03 November 2007

saturday night's alright for fighting

The Courier Mail today has a feature on John and Janette Howard at home. At Kirribilli, of course, thta's home. You need to keep the sick bag close by (much as you did with the piece on Kevin07 in the Australian colour mag a few weeks ago), but it does allow some telling insights.

The PM and spouse are asked about whether they have politics-free times. And the answer, as if you didn't expect it, is "no, never".

Which to my mind tells us why and how Howard has given us the government we had to have.
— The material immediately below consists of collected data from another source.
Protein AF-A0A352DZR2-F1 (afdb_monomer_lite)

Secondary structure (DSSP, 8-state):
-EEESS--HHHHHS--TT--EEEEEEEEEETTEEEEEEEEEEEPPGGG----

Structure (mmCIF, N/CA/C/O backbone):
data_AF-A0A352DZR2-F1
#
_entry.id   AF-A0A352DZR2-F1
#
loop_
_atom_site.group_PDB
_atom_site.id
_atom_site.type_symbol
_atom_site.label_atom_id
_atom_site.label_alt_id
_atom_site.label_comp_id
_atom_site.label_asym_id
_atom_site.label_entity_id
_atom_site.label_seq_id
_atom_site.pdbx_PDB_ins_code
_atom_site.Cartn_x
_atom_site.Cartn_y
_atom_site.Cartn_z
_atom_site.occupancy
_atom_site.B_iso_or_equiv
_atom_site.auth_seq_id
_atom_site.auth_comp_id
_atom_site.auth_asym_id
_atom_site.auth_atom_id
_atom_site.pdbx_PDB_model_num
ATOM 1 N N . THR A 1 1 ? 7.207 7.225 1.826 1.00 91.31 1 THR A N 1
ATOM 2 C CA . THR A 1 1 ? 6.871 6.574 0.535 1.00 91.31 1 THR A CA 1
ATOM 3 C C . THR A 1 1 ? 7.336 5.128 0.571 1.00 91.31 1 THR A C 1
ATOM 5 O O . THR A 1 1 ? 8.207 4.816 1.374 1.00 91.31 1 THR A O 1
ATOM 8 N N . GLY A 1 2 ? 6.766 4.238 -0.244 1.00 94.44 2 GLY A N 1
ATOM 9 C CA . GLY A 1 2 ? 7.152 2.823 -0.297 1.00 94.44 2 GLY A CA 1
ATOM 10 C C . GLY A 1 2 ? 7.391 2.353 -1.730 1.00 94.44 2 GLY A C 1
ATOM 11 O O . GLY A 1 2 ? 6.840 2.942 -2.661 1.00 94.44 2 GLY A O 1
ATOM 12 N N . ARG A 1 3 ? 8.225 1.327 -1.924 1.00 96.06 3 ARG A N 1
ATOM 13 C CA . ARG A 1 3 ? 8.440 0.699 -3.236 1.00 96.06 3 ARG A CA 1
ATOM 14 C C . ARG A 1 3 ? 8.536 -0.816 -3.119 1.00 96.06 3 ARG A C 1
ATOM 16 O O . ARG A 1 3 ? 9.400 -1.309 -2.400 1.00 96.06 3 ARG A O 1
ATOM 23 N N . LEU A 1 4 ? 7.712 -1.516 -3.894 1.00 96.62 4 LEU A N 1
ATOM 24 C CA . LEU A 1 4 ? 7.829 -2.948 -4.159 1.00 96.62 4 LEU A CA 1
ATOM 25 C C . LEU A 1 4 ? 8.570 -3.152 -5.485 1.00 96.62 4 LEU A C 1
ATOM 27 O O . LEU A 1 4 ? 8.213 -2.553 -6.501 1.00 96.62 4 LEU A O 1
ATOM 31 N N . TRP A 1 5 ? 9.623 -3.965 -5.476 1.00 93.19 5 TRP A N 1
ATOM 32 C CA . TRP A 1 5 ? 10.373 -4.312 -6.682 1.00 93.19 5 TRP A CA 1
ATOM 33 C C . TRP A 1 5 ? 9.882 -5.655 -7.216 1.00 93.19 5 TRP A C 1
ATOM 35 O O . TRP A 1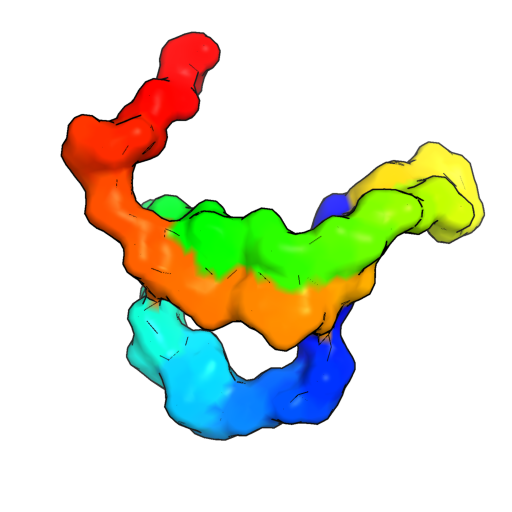 5 ? 9.800 -6.612 -6.456 1.00 93.19 5 TRP A O 1
ATOM 45 N N . ASN A 1 6 ? 9.623 -5.735 -8.523 1.00 92.44 6 ASN A N 1
ATOM 46 C CA . ASN A 1 6 ? 9.052 -6.919 -9.183 1.00 92.44 6 ASN A CA 1
ATOM 47 C C . ASN A 1 6 ? 7.611 -7.239 -8.749 1.00 92.44 6 ASN A C 1
ATOM 49 O O . ASN A 1 6 ? 7.265 -8.404 -8.582 1.00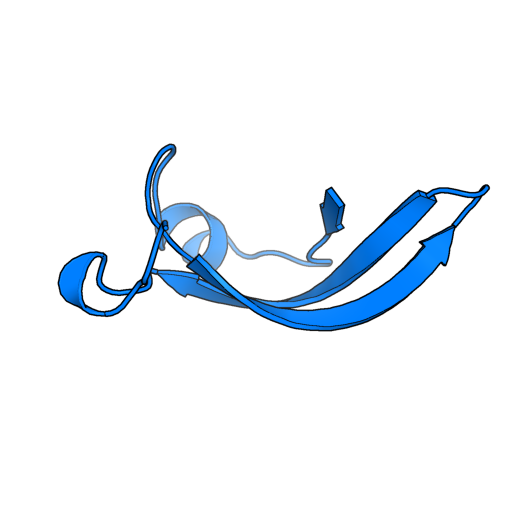 92.44 6 ASN A O 1
ATOM 53 N N . ALA A 1 7 ? 6.780 -6.208 -8.578 1.00 94.50 7 ALA A N 1
ATOM 54 C CA . ALA A 1 7 ? 5.349 -6.400 -8.369 1.00 94.50 7 ALA A CA 1
ATOM 55 C C . ALA A 1 7 ? 4.732 -7.188 -9.536 1.00 94.50 7 ALA A C 1
ATOM 57 O O . ALA A 1 7 ? 5.036 -6.927 -10.705 1.00 94.50 7 ALA A O 1
ATOM 58 N N . SER A 1 8 ? 3.879 -8.146 -9.201 1.00 94.25 8 SER A N 1
ATOM 59 C CA . SER A 1 8 ? 3.092 -8.927 -10.148 1.00 94.25 8 SER A CA 1
ATOM 60 C C . SER A 1 8 ? 1.727 -8.282 -10.412 1.00 94.25 8 SER A C 1
ATOM 62 O O . SER A 1 8 ? 1.272 -7.417 -9.660 1.00 94.25 8 SER A O 1
ATOM 64 N N . ASP A 1 9 ? 1.028 -8.746 -11.451 1.00 95.06 9 ASP A N 1
ATOM 65 C CA . ASP A 1 9 ? -0.359 -8.333 -11.716 1.00 95.06 9 ASP A CA 1
ATOM 66 C C . ASP A 1 9 ? -1.302 -8.704 -10.558 1.00 95.06 9 ASP A C 1
ATOM 68 O O . ASP A 1 9 ? -2.281 -8.004 -10.303 1.00 95.06 9 ASP A O 1
ATOM 72 N N . ALA A 1 10 ? -0.997 -9.787 -9.832 1.00 93.38 10 ALA A N 1
ATOM 73 C CA . ALA A 1 10 ? -1.757 -10.190 -8.655 1.00 93.38 10 ALA A CA 1
ATOM 74 C C . ALA A 1 10 ? -1.590 -9.182 -7.510 1.00 93.38 10 ALA A C 1
ATOM 76 O O . ALA A 1 10 ? -2.586 -8.806 -6.899 1.00 93.38 10 ALA A O 1
ATOM 77 N N . ASP A 1 11 ? -0.367 -8.693 -7.274 1.00 93.44 11 ASP A N 1
ATOM 78 C CA . ASP A 1 11 ? -0.103 -7.660 -6.262 1.00 93.44 11 ASP A CA 1
ATOM 79 C C . ASP A 1 11 ? -0.834 -6.357 -6.606 1.00 93.44 11 ASP A C 1
ATOM 81 O O . ASP A 1 11 ? -1.385 -5.700 -5.729 1.00 93.44 11 ASP A O 1
ATOM 85 N N . TYR A 1 12 ? -0.880 -6.001 -7.895 1.00 90.88 12 TYR A N 1
ATOM 86 C CA . TYR A 1 12 ? -1.587 -4.808 -8.363 1.00 90.88 12 TYR A CA 1
ATOM 87 C C . TYR A 1 1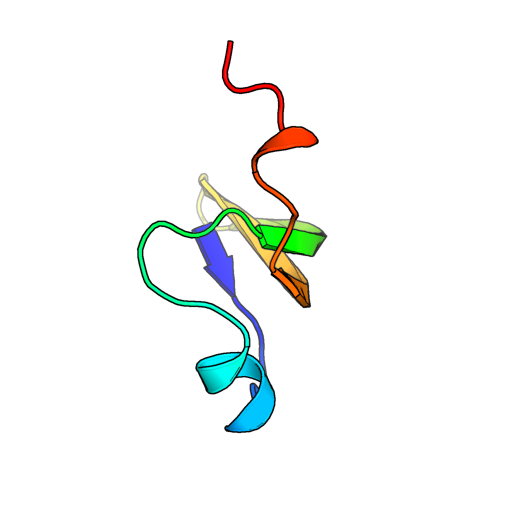2 ? -3.112 -4.923 -8.215 1.00 90.88 12 TYR A C 1
ATOM 89 O O . TYR A 1 12 ? -3.778 -3.940 -7.907 1.00 90.88 12 TYR A O 1
ATOM 97 N N . GLY A 1 13 ? -3.675 -6.116 -8.427 1.00 94.56 13 GLY A N 1
ATOM 98 C CA . GLY A 1 13 ? -5.112 -6.372 -8.294 1.00 94.56 13 GLY A CA 1
ATOM 99 C C . GLY A 1 13 ? -5.589 -6.684 -6.871 1.00 94.56 13 GLY A C 1
ATOM 100 O O . GLY A 1 13 ? -6.791 -6.859 -6.672 1.00 94.56 13 GLY A O 1
ATOM 101 N N . ALA A 1 14 ? -4.683 -6.791 -5.895 1.00 94.69 14 ALA A N 1
ATOM 102 C CA . ALA A 1 14 ? -5.005 -7.235 -4.536 1.00 94.69 14 ALA A CA 1
ATOM 103 C C . ALA A 1 14 ? -5.719 -6.172 -3.678 1.00 94.69 14 ALA A C 1
ATOM 105 O O . ALA A 1 14 ? -6.336 -6.515 -2.668 1.00 94.69 14 ALA A O 1
ATOM 106 N N . PHE A 1 15 ? -5.637 -4.898 -4.061 1.00 96.06 15 PHE A N 1
ATOM 107 C CA . PHE A 1 15 ? -6.240 -3.764 -3.360 1.00 96.06 15 PHE A CA 1
ATOM 108 C C . PHE A 1 15 ? -6.528 -2.621 -4.338 1.00 96.06 15 PHE A C 1
ATOM 110 O O . PHE A 1 15 ? -6.035 -2.607 -5.467 1.00 96.06 15 PHE A O 1
ATOM 117 N N . GLN A 1 16 ? -7.348 -1.666 -3.913 1.00 95.56 16 GLN A N 1
ATOM 118 C CA . GLN A 1 16 ? -7.715 -0.494 -4.702 1.00 95.56 16 GLN A CA 1
ATOM 119 C C . GLN A 1 16 ? -7.337 0.800 -3.981 1.00 95.56 16 GLN A C 1
ATOM 121 O O . GLN A 1 16 ? -7.045 0.817 -2.784 1.00 95.56 16 GLN A O 1
ATOM 126 N N . ASP A 1 17 ? -7.365 1.909 -4.718 1.00 95.12 17 ASP A N 1
ATOM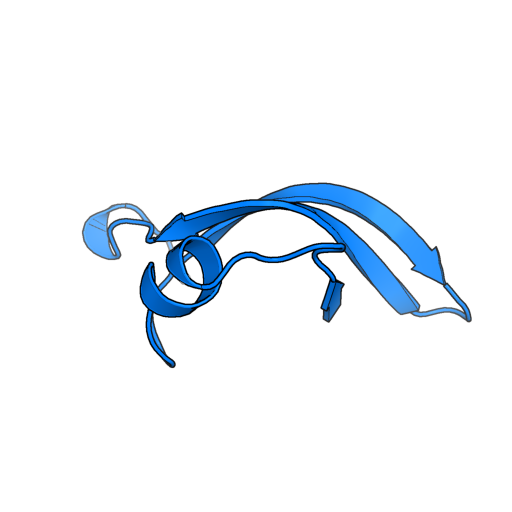 127 C CA . ASP A 1 17 ? -7.177 3.231 -4.131 1.00 95.12 17 ASP A CA 1
ATOM 128 C C . ASP A 1 17 ? -8.192 3.462 -2.999 1.00 95.12 17 ASP A C 1
ATOM 130 O O . ASP A 1 17 ? -9.404 3.364 -3.197 1.00 95.12 17 ASP A O 1
ATOM 134 N N . GLY A 1 18 ? -7.679 3.787 -1.811 1.00 94.12 18 GLY A N 1
ATOM 135 C CA . GLY A 1 18 ? -8.476 4.009 -0.602 1.00 94.12 18 GLY A CA 1
ATOM 136 C C . GLY A 1 18 ? -8.575 2.808 0.343 1.00 94.12 18 GLY A C 1
ATOM 137 O O . GLY A 1 18 ? -9.036 2.993 1.466 1.00 94.12 18 GLY A O 1
ATOM 138 N N . ASP A 1 19 ? -8.122 1.613 -0.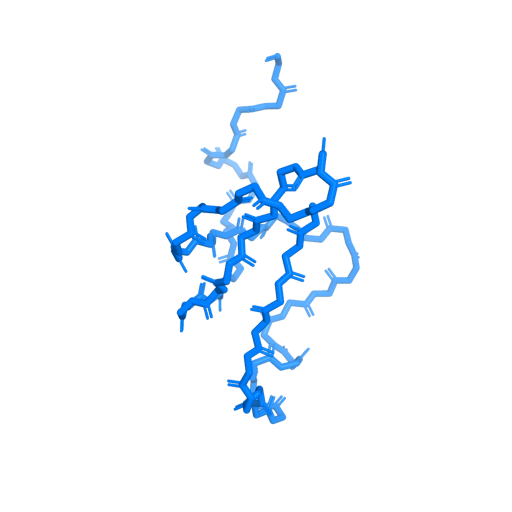052 1.00 95.81 19 ASP A N 1
ATOM 139 C CA . ASP A 1 19 ? -8.007 0.481 0.872 1.00 95.81 19 ASP A CA 1
ATOM 140 C C . ASP A 1 19 ? -6.878 0.700 1.892 1.00 95.81 19 ASP A C 1
ATOM 142 O O . ASP A 1 19 ? -5.816 1.253 1.584 1.00 95.81 19 ASP A O 1
ATOM 146 N N . PHE A 1 20 ? -7.072 0.175 3.103 1.00 96.19 20 PHE A N 1
ATOM 147 C CA . PHE A 1 20 ? -5.960 -0.046 4.019 1.00 96.19 20 PHE A CA 1
ATOM 148 C C . PHE A 1 20 ? -5.129 -1.232 3.557 1.00 96.19 20 PHE A C 1
ATOM 150 O O . PHE A 1 20 ? -5.659 -2.254 3.118 1.00 96.19 20 PHE A O 1
ATOM 157 N N . VAL A 1 21 ? -3.813 -1.111 3.709 1.00 96.00 21 VAL A N 1
ATOM 158 C CA . VAL A 1 21 ? -2.869 -2.176 3.378 1.00 96.00 21 VAL A CA 1
ATOM 159 C C . VAL A 1 21 ? -1.947 -2.462 4.552 1.00 96.00 21 VAL A C 1
ATOM 161 O O . VAL A 1 21 ? -1.476 -1.545 5.229 1.00 96.00 21 VAL A O 1
ATOM 164 N N . HIS A 1 22 ? -1.674 -3.743 4.772 1.00 95.44 22 HIS A N 1
ATOM 165 C CA . HIS A 1 22 ? -0.581 -4.189 5.619 1.00 95.44 22 HIS A CA 1
ATOM 166 C C . HIS A 1 22 ? 0.679 -4.293 4.760 1.00 95.44 22 HIS A C 1
ATOM 168 O O . HIS A 1 22 ? 0.649 -4.857 3.667 1.00 95.44 22 HIS A O 1
ATOM 174 N N . VAL A 1 23 ? 1.784 -3.724 5.242 1.00 96.44 23 VAL A N 1
ATOM 175 C CA . VAL A 1 23 ? 3.059 -3.683 4.520 1.00 96.44 23 VAL A CA 1
ATOM 176 C C . VAL A 1 23 ? 4.166 -4.185 5.430 1.00 96.44 23 VAL A C 1
ATOM 178 O O . VAL A 1 23 ? 4.412 -3.596 6.482 1.00 96.44 23 VAL A O 1
ATOM 181 N N . GLU A 1 24 ? 4.899 -5.197 4.974 1.00 97.38 24 GLU A N 1
ATOM 182 C CA . GLU A 1 24 ? 6.161 -5.601 5.589 1.00 97.38 24 GLU A CA 1
ATOM 183 C C . GLU A 1 24 ? 7.329 -5.192 4.692 1.00 97.38 24 GLU A C 1
ATOM 185 O O . GLU A 1 24 ? 7.291 -5.307 3.462 1.00 97.38 24 GLU A O 1
ATOM 190 N N . GLY A 1 25 ? 8.403 -4.693 5.298 1.00 96.88 25 GLY A N 1
ATOM 191 C CA . GLY A 1 25 ? 9.556 -4.237 4.542 1.00 96.88 25 GLY A CA 1
ATOM 192 C C . GLY A 1 25 ? 10.648 -3.623 5.400 1.00 96.88 25 GLY A C 1
ATOM 193 O O . GLY A 1 25 ? 10.572 -3.571 6.627 1.00 96.88 25 GLY A O 1
ATOM 194 N N . HIS A 1 26 ? 11.678 -3.127 4.724 1.00 97.56 26 HIS A N 1
ATOM 195 C CA . HIS A 1 26 ? 12.802 -2.461 5.364 1.00 97.56 26 HIS A CA 1
ATOM 196 C C . HIS A 1 26 ? 12.671 -0.947 5.253 1.00 97.56 26 HIS A C 1
ATOM 198 O O . HIS A 1 26 ? 12.618 -0.391 4.151 1.00 97.56 26 HIS A O 1
ATOM 204 N N . THR A 1 27 ? 12.676 -0.272 6.400 1.00 97.06 27 THR A N 1
ATOM 205 C CA . THR A 1 27 ? 12.767 1.187 6.460 1.00 97.06 27 THR A CA 1
ATOM 206 C C . THR A 1 27 ? 14.180 1.644 6.119 1.00 97.06 27 THR A C 1
ATOM 208 O O . THR A 1 27 ? 15.166 1.096 6.611 1.00 97.06 27 THR A O 1
ATOM 211 N N . GLN A 1 28 ? 14.280 2.695 5.315 1.00 95.12 28 GLN A N 1
ATOM 212 C CA . GLN A 1 28 ? 15.534 3.340 4.955 1.00 95.12 28 GLN A CA 1
ATOM 213 C C . GLN A 1 28 ? 15.377 4.861 4.899 1.00 95.12 28 GLN A C 1
ATOM 215 O O . GLN A 1 28 ? 14.315 5.386 4.559 1.00 95.12 28 GLN A O 1
ATOM 220 N N . LEU A 1 29 ? 16.461 5.575 5.198 1.00 96.06 29 LEU A N 1
ATOM 221 C CA . LEU A 1 29 ? 16.582 7.002 4.917 1.00 96.06 29 LEU A CA 1
ATOM 222 C C . LEU A 1 29 ? 17.287 7.175 3.575 1.00 96.06 29 LEU A C 1
ATOM 224 O O . LEU A 1 29 ? 18.435 6.768 3.414 1.00 96.06 29 LEU A O 1
ATOM 228 N N . TYR A 1 30 ? 16.605 7.799 2.620 1.00 90.75 30 TYR A N 1
ATOM 229 C CA . TYR A 1 30 ? 17.137 8.064 1.290 1.00 90.75 30 TYR A CA 1
ATOM 230 C C . TYR A 1 30 ? 16.988 9.549 0.960 1.00 90.75 30 TYR A C 1
ATOM 232 O O . TYR A 1 30 ? 15.878 10.080 0.947 1.00 90.75 30 TYR A O 1
ATOM 240 N N . SER A 1 31 ? 18.119 10.230 0.743 1.00 91.88 31 SER A N 1
ATOM 241 C CA . SER A 1 31 ? 18.191 11.681 0.493 1.00 91.88 31 SER A CA 1
ATOM 242 C C . SER A 1 31 ? 17.384 12.525 1.492 1.00 91.88 31 SER A C 1
ATOM 244 O O . SER A 1 31 ? 16.707 13.477 1.118 1.00 91.88 31 SER A O 1
ATOM 246 N N . GLY A 1 32 ? 17.434 12.153 2.775 1.00 95.06 32 GLY A N 1
ATOM 247 C CA . GLY A 1 32 ? 16.748 12.872 3.854 1.00 95.06 32 GLY A CA 1
ATOM 248 C C . GLY A 1 32 ? 15.266 12.531 4.037 1.00 95.06 32 GLY A C 1
ATOM 249 O O . GLY A 1 32 ? 14.640 13.082 4.936 1.00 95.06 32 GLY A O 1
ATOM 250 N N . ALA A 1 33 ? 14.705 11.612 3.245 1.00 95.75 33 ALA A N 1
ATOM 251 C CA . ALA A 1 33 ? 13.326 11.153 3.392 1.00 95.75 33 ALA A CA 1
ATOM 252 C C . ALA A 1 33 ? 13.263 9.683 3.826 1.00 95.75 33 ALA A C 1
ATOM 254 O O . ALA A 1 33 ? 14.000 8.838 3.314 1.00 95.75 33 ALA A O 1
ATOM 255 N N . MET A 1 34 ? 12.344 9.369 4.743 1.00 95.75 34 MET A N 1
ATOM 256 C CA . MET A 1 34 ? 12.063 7.989 5.136 1.00 95.75 34 MET A CA 1
ATOM 257 C C . MET A 1 34 ? 11.247 7.279 4.052 1.00 95.75 34 MET A C 1
ATOM 259 O O . MET A 1 34 ? 10.200 7.767 3.606 1.00 95.75 34 MET A O 1
ATOM 263 N N . GLN A 1 35 ? 11.724 6.108 3.640 1.00 97.06 35 GLN A N 1
ATOM 264 C CA . GLN A 1 35 ? 11.051 5.232 2.691 1.00 97.06 35 GLN A CA 1
ATOM 265 C C . GLN A 1 35 ? 11.057 3.785 3.177 1.00 97.06 35 GLN A C 1
ATOM 267 O O . GLN A 1 35 ? 11.892 3.410 3.996 1.00 97.06 35 GLN A O 1
ATOM 272 N N . ILE A 1 36 ? 10.157 2.969 2.634 1.00 97.50 36 ILE A N 1
ATOM 273 C CA . ILE A 1 36 ? 10.115 1.523 2.868 1.00 97.50 36 ILE A CA 1
ATOM 274 C C . ILE A 1 36 ? 10.409 0.804 1.548 1.00 97.50 36 ILE A C 1
ATOM 276 O O . ILE A 1 36 ? 9.772 1.086 0.531 1.00 97.50 36 ILE A O 1
ATOM 280 N N . ILE A 1 37 ? 11.364 -0.126 1.551 1.00 97.31 37 ILE A N 1
ATOM 281 C CA . ILE A 1 37 ? 11.443 -1.158 0.510 1.00 97.31 37 ILE A CA 1
ATOM 282 C C . ILE A 1 37 ? 10.534 -2.298 0.940 1.00 97.31 37 ILE A C 1
ATOM 284 O O . ILE A 1 37 ? 10.787 -2.940 1.957 1.00 97.31 37 ILE A O 1
ATOM 288 N N . ILE A 1 38 ? 9.465 -2.496 0.182 1.00 97.75 38 ILE A N 1
ATOM 289 C CA . ILE A 1 38 ? 8.379 -3.418 0.495 1.00 97.75 38 ILE A CA 1
ATOM 290 C C . ILE A 1 38 ? 8.793 -4.830 0.085 1.00 97.75 38 ILE A C 1
ATOM 292 O O . ILE A 1 38 ? 9.277 -5.030 -1.030 1.00 97.75 38 ILE A O 1
ATOM 296 N N . ALA A 1 39 ? 8.597 -5.782 0.994 1.00 96.31 39 ALA A N 1
ATOM 297 C CA . ALA A 1 39 ? 8.740 -7.210 0.744 1.00 96.31 39 ALA A CA 1
ATOM 298 C C . ALA A 1 39 ? 7.378 -7.853 0.448 1.00 96.31 39 ALA A C 1
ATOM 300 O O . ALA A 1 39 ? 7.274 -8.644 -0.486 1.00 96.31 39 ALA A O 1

His whole life is politics, we wanted to be PM since he was 10 (what 10 year old has any idea about the job and what he would do with it?) and he sees the whole world through the political lens. He has all the answers about how we should live, and it's only those pesky remnant bits of democracy that prevent him from ramming the whole kit and kaboodle down our throats.

So, when asked about the death of Peter Andren, he makes a point about how well Andren did to be elected to the House of Representatives as an Independent. Not about what Andren represented or what he did. Rudd, after a short period of looking like a rabbit in the spotlights (I can see why people think he's plastic, it was like he was actually searching for what to say), talked about how Andren was a man of principle. Indeed. Such an answer should have come without a second thought, you'd reckon.

And Janette has a bit of whinge about Kirribilli: if a large ship passes too closely, the doors rattle. There's a simple solution for that, m'dear - live in Canberra at the Lodge, where you're supposed to be. It'd also save us taxpayers a few shekels.

No Saturday night should be without a decent fright, so to deliver on that we point you to Your New Democracy's short piece of the continuing triumph of faith over reason in the US. You can click through a couple of links and get something like this:

"Boys and girls," Ham said. If a teacher so much as mentions evolution, or the Big Bang, or an era when dinosaurs ruled the Earth, "you put your hand up and you say, 'Excuse me, were you there?' Can you remember that?"
Fortunately we don't have quite that level of undermining the Reason Project in Australia - not yet anyway.

Here's something sort of different, just to cheer you up after that apocalytic vision -
Jeremy Clarkson drives the Peel P50 - no, I hadn't heard of it either. Via The Spectacularly Obtuse Blog, so wonderfully named and to my mind what the intertubes are all about. How or why someone spends time looking for this sort of stuff is utterly bewildering, but I'm very glad they do.